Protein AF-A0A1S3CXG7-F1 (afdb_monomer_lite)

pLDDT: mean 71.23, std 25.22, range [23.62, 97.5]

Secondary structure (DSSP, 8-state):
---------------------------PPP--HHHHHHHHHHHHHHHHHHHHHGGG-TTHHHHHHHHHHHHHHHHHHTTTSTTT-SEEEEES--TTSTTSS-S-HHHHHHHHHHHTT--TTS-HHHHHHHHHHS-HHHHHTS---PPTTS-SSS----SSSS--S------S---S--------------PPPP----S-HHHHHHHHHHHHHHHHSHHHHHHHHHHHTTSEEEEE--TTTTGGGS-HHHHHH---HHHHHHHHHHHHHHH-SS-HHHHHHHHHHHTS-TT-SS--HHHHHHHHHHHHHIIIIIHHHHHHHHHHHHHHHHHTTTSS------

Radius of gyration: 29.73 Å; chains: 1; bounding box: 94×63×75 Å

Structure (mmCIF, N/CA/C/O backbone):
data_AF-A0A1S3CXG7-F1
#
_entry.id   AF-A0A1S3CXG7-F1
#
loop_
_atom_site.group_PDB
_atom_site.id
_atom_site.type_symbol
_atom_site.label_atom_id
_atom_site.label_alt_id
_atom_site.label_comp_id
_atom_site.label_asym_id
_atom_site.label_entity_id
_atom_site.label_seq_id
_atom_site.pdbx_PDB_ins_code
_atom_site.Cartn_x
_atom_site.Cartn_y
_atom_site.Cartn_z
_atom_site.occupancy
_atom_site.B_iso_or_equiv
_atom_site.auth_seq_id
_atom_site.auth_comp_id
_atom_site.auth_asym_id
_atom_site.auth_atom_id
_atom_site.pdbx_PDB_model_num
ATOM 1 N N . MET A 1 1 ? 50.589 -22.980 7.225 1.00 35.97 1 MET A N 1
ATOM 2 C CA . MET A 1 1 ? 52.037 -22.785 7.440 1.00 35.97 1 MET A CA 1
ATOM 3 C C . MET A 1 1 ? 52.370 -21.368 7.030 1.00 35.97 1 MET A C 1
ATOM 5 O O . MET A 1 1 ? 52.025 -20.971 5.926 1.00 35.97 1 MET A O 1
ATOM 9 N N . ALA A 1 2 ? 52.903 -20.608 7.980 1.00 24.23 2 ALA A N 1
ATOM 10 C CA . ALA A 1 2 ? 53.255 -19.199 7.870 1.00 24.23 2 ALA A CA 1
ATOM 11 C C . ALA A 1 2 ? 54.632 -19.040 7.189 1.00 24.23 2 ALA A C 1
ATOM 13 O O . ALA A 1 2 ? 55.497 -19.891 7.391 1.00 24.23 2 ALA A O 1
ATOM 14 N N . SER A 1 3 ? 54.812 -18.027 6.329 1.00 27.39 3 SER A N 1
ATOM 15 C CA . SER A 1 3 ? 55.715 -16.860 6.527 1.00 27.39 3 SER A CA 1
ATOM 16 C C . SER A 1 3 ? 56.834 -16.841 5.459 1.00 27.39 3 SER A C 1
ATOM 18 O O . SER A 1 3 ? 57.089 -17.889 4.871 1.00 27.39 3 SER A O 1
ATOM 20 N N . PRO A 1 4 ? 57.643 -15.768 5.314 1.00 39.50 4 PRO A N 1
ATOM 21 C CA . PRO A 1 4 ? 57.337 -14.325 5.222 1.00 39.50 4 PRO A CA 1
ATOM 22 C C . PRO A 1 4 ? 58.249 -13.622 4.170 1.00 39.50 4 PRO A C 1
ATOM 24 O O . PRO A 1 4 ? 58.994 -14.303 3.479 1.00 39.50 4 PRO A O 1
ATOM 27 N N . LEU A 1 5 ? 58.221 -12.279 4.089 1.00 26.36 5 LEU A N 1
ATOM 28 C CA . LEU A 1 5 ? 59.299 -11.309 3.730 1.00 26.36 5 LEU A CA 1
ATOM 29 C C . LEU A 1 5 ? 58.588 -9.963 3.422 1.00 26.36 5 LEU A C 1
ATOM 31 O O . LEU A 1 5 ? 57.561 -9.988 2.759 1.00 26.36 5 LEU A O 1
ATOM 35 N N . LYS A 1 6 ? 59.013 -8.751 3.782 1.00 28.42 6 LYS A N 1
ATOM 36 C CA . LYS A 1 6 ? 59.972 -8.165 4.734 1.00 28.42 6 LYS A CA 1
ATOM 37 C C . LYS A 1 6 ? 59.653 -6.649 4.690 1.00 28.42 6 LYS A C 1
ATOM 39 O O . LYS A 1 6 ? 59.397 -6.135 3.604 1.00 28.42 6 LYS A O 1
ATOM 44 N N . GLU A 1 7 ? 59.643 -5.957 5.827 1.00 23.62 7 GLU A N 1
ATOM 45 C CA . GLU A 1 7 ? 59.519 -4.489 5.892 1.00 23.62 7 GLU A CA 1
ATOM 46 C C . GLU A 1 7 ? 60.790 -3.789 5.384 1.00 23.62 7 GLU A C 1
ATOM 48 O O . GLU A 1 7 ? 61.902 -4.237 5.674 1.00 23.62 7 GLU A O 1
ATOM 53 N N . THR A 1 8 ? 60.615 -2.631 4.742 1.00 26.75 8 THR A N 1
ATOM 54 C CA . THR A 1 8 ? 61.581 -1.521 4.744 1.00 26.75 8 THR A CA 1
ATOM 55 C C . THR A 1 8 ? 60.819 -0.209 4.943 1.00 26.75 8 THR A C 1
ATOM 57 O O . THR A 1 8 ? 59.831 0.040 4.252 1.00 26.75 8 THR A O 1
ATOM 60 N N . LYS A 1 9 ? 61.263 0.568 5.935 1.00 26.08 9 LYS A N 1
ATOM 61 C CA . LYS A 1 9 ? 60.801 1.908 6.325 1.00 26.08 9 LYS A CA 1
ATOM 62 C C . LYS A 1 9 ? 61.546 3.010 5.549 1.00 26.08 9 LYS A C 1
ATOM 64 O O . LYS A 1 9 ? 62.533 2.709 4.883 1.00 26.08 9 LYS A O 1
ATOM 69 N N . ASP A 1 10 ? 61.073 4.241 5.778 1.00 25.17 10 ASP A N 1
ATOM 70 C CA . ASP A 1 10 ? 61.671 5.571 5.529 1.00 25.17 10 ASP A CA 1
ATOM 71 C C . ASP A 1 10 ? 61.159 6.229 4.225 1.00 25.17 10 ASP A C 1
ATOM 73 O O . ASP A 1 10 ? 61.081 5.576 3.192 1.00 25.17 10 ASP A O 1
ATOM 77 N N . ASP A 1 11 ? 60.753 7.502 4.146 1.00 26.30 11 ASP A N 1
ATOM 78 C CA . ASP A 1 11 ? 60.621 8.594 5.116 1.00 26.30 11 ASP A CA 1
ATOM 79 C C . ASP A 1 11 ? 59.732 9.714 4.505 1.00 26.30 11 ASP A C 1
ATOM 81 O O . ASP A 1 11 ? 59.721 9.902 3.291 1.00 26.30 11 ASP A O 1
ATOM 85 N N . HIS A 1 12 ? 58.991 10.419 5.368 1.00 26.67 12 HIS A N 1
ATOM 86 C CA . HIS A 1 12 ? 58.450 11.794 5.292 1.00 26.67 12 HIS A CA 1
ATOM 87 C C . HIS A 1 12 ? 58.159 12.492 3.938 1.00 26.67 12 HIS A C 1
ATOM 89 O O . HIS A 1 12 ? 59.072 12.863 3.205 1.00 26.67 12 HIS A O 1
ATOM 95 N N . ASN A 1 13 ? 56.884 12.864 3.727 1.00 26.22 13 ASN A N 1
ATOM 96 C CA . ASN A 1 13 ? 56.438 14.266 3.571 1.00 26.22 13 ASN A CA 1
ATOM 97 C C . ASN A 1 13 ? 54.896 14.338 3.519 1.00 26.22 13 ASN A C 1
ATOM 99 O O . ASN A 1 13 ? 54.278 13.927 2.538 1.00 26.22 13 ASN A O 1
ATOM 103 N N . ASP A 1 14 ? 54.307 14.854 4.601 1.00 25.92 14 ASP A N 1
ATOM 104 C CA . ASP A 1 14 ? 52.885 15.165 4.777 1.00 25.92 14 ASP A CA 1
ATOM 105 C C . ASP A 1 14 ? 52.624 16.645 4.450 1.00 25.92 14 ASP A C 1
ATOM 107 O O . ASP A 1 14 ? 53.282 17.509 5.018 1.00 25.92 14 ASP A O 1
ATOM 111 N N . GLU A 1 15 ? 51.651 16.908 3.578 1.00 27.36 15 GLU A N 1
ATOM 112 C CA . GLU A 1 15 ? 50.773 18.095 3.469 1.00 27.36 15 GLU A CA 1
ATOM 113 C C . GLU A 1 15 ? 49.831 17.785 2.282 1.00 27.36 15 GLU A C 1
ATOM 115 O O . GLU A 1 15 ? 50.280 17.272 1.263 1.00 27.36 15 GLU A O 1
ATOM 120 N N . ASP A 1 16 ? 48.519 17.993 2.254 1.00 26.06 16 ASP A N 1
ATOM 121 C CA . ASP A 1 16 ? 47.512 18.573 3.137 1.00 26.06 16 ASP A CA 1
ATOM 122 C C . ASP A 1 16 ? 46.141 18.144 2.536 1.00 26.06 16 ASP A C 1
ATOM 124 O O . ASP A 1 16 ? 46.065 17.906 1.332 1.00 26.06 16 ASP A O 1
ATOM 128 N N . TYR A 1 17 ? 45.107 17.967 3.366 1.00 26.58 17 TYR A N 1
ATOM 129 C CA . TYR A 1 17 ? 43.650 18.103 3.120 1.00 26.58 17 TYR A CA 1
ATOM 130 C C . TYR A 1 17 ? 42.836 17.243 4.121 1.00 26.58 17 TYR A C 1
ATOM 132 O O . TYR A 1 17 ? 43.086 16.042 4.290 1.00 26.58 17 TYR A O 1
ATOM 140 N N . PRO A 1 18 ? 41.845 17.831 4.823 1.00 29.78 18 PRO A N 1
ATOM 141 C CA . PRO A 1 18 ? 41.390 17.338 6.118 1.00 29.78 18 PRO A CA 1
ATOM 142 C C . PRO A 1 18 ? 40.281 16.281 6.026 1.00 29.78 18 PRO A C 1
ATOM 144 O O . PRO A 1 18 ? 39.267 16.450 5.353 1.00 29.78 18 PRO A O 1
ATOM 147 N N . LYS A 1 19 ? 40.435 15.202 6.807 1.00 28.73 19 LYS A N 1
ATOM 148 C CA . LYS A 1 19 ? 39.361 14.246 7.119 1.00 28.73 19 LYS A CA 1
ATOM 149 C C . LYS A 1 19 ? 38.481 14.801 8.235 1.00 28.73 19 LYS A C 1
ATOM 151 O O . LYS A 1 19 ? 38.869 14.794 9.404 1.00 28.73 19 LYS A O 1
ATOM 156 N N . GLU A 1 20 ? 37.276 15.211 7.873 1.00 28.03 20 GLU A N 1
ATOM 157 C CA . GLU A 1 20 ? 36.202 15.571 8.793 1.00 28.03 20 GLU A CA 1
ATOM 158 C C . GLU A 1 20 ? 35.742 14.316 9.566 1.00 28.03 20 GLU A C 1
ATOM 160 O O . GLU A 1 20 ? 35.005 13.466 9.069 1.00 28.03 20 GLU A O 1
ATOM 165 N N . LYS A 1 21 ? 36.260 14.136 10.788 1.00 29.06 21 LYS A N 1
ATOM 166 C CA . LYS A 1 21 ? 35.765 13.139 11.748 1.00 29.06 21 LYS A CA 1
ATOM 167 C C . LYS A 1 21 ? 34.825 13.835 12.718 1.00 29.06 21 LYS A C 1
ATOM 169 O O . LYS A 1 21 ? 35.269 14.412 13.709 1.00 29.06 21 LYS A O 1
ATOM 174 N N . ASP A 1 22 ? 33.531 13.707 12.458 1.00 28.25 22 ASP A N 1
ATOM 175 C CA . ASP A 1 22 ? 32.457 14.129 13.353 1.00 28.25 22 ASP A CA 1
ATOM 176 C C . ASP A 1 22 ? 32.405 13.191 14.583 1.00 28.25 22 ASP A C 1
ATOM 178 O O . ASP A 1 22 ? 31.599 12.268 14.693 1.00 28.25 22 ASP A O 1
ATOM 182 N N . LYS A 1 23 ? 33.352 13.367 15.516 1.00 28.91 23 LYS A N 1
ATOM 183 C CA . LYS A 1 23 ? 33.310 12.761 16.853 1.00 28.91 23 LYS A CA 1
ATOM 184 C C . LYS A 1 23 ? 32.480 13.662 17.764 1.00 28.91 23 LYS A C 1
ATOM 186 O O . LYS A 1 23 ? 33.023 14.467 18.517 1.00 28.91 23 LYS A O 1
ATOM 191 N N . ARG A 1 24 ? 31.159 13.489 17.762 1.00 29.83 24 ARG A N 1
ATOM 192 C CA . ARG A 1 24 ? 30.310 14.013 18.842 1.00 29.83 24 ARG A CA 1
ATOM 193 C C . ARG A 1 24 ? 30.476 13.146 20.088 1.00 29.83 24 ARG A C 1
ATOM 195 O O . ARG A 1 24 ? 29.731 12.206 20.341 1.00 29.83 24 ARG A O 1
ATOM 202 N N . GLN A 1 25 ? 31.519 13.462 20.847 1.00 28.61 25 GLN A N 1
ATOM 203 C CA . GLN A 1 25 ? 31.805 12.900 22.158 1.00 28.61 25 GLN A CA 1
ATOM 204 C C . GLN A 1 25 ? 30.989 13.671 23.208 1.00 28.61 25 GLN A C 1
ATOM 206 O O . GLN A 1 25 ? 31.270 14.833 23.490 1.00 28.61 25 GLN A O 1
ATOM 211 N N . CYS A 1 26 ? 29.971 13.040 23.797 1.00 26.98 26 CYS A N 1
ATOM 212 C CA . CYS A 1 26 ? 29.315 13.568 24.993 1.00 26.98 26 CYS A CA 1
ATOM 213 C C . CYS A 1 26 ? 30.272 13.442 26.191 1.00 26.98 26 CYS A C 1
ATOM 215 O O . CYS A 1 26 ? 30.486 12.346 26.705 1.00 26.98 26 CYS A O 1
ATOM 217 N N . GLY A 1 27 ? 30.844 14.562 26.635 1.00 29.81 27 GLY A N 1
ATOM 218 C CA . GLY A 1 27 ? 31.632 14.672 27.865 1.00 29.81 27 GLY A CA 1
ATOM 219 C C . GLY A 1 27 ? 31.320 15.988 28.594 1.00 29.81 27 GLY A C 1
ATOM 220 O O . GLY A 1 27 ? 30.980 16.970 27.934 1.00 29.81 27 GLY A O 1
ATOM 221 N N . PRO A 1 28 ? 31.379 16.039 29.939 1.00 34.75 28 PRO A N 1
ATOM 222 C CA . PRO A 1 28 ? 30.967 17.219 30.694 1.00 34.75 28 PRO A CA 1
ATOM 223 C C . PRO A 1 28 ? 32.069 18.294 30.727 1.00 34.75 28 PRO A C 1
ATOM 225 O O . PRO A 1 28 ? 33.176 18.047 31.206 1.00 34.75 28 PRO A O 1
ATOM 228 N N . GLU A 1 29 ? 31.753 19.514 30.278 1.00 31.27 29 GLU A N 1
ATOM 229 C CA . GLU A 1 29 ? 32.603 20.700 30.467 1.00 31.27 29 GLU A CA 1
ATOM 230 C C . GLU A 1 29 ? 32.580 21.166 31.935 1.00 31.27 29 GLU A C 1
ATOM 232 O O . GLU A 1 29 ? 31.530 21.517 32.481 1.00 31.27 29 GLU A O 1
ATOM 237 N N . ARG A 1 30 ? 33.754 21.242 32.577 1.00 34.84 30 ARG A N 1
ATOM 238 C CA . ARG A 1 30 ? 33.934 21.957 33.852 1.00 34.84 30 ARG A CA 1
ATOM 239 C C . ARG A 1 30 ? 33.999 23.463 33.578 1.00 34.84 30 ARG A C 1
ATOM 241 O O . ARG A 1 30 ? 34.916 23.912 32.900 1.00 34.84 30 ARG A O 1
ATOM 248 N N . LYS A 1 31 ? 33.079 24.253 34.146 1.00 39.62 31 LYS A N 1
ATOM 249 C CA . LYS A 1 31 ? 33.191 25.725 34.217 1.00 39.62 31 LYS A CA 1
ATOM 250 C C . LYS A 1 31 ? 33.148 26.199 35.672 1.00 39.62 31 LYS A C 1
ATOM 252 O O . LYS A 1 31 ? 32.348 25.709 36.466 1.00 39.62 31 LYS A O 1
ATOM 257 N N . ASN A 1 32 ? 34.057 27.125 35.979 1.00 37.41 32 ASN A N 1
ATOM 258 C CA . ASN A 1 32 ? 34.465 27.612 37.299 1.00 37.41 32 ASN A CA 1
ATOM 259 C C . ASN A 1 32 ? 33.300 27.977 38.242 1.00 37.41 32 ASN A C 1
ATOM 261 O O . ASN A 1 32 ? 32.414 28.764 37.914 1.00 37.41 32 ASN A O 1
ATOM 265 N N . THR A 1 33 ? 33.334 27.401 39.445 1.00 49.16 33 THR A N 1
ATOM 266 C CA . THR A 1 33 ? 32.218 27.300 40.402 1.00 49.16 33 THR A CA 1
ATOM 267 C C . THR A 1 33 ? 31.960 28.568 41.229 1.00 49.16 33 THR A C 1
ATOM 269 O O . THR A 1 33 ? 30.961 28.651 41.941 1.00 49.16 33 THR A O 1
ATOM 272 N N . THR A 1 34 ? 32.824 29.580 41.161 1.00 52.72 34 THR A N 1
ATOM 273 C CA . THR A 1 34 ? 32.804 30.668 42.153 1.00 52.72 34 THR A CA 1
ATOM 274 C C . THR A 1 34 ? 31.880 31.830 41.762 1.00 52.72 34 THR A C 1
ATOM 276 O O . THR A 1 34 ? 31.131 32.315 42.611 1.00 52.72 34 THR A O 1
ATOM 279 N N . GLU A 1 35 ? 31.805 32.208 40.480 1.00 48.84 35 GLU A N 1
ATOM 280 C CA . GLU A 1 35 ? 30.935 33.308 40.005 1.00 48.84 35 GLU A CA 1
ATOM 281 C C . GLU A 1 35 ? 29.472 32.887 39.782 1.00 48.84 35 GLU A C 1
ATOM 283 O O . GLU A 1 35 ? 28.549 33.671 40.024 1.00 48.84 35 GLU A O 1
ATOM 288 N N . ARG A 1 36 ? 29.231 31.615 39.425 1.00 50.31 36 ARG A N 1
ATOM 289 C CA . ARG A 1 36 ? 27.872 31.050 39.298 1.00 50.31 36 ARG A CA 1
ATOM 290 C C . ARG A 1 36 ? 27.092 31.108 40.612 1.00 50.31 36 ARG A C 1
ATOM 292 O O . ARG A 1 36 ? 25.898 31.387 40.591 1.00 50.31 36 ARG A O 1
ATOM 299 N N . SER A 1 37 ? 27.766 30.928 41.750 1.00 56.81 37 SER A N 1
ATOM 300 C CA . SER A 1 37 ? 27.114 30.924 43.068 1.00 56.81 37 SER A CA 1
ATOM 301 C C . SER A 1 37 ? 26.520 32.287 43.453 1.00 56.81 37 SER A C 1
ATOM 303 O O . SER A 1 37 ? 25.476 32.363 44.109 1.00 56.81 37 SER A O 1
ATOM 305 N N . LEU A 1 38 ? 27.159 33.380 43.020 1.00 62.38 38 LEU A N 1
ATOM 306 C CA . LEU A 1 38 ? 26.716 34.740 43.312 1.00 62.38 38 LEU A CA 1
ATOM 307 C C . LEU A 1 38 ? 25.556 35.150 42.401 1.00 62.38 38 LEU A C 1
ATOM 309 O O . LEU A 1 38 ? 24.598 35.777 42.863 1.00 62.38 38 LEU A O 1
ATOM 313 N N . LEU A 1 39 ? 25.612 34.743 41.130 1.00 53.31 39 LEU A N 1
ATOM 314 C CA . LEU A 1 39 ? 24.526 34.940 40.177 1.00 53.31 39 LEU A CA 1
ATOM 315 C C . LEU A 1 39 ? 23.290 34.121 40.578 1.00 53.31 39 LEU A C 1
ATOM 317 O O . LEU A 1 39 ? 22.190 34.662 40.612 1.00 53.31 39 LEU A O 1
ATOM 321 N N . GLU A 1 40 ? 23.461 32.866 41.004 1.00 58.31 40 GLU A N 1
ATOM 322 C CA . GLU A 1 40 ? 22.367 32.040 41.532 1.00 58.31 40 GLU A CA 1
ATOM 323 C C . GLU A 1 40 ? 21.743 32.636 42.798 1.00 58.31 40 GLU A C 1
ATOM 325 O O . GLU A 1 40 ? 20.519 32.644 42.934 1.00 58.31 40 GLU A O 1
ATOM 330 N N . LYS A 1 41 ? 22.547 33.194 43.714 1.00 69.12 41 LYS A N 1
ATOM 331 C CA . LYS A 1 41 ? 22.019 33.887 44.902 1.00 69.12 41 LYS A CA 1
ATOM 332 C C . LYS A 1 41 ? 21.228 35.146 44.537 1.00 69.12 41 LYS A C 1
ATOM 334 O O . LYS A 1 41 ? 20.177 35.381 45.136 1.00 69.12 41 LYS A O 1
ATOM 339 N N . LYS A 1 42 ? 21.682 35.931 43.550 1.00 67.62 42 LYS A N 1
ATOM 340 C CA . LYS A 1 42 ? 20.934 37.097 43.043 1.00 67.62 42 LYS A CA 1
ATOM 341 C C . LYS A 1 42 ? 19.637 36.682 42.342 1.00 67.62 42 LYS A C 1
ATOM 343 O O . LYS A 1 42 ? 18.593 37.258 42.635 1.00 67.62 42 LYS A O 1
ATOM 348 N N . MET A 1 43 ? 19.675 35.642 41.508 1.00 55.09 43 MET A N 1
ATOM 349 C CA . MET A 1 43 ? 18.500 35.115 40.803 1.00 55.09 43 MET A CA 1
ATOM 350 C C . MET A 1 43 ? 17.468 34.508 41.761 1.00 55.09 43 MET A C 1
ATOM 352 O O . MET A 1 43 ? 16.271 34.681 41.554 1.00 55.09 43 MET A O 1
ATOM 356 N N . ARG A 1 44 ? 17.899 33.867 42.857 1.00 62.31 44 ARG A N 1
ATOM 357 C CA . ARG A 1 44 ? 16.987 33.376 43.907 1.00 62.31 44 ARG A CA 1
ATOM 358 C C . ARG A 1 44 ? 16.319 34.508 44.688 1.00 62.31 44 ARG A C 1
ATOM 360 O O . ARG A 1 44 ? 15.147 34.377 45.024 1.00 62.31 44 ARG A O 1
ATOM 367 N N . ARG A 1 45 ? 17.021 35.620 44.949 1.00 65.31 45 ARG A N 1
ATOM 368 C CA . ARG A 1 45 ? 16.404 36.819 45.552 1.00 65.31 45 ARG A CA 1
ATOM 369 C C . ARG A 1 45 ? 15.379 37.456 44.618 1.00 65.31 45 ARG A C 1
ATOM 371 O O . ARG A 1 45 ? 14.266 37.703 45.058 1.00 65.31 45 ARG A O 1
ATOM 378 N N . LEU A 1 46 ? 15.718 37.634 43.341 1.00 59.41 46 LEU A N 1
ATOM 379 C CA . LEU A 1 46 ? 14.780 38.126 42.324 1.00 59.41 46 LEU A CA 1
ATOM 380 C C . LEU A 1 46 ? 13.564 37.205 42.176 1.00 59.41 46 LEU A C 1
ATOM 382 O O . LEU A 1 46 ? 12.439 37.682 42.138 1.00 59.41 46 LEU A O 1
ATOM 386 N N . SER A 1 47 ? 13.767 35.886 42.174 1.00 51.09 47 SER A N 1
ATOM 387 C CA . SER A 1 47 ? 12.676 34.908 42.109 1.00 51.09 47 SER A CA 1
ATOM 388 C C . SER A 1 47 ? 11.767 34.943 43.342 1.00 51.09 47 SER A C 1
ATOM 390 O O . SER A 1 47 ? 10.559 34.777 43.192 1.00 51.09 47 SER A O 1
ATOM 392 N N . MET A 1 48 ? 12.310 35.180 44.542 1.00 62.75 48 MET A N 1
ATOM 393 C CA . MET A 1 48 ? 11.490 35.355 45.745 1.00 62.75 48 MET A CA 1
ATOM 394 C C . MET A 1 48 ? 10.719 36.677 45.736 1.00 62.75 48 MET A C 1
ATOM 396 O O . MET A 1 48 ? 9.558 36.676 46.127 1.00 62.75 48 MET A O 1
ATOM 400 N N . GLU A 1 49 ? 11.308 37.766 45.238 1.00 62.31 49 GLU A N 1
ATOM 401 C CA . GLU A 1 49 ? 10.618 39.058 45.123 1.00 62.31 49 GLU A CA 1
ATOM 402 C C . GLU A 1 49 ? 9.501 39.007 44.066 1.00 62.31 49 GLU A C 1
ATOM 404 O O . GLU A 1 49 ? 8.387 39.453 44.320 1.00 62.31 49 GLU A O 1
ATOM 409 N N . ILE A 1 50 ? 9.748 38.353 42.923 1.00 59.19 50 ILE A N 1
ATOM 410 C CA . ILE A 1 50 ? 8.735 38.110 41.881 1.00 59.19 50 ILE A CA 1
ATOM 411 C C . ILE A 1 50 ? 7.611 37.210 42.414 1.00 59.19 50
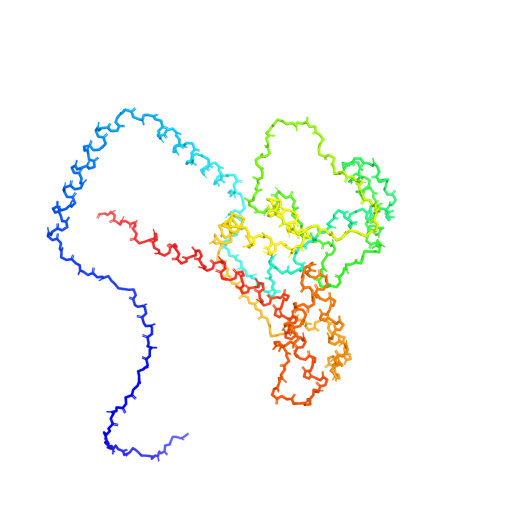 ILE A C 1
ATOM 413 O O . ILE A 1 50 ? 6.442 37.489 42.171 1.00 59.19 50 ILE A O 1
ATOM 417 N N . ARG A 1 51 ? 7.928 36.164 43.196 1.00 56.62 51 ARG A N 1
ATOM 418 C CA . ARG A 1 51 ? 6.905 35.337 43.867 1.00 56.62 51 ARG A CA 1
ATOM 419 C C . ARG A 1 51 ? 6.105 36.115 44.906 1.00 56.62 51 ARG A C 1
ATOM 421 O O . ARG A 1 51 ? 4.925 35.837 45.066 1.00 56.62 51 ARG A O 1
ATOM 428 N N . ARG A 1 52 ? 6.728 37.071 45.600 1.00 59.16 52 ARG A N 1
ATOM 429 C CA . ARG A 1 52 ? 6.062 37.925 46.591 1.00 59.16 52 ARG A CA 1
ATOM 430 C C . ARG A 1 52 ? 5.105 38.922 45.933 1.00 59.16 52 ARG A C 1
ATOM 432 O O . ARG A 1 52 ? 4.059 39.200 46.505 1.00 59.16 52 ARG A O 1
· · ·
■ **Instructions to follow**:
Above are some records; copy exactly the lines from the one with "ATOM 259 C C" through the one with "ATOM 265 N N", both included, and no others.

■ **Task response**:
ATOM 259 C C . ASN A 1 32 ? 33.300 27.977 38.242 1.00 37.41 32 ASN A C 1
ATOM 261 O O . ASN A 1 32 ? 32.414 28.764 37.914 1.00 37.41 32 ASN A O 1
ATOM 265 N N . THR A 1 33 ? 33.334 27.401 39.445 1.00 49.16 33 THR A N 1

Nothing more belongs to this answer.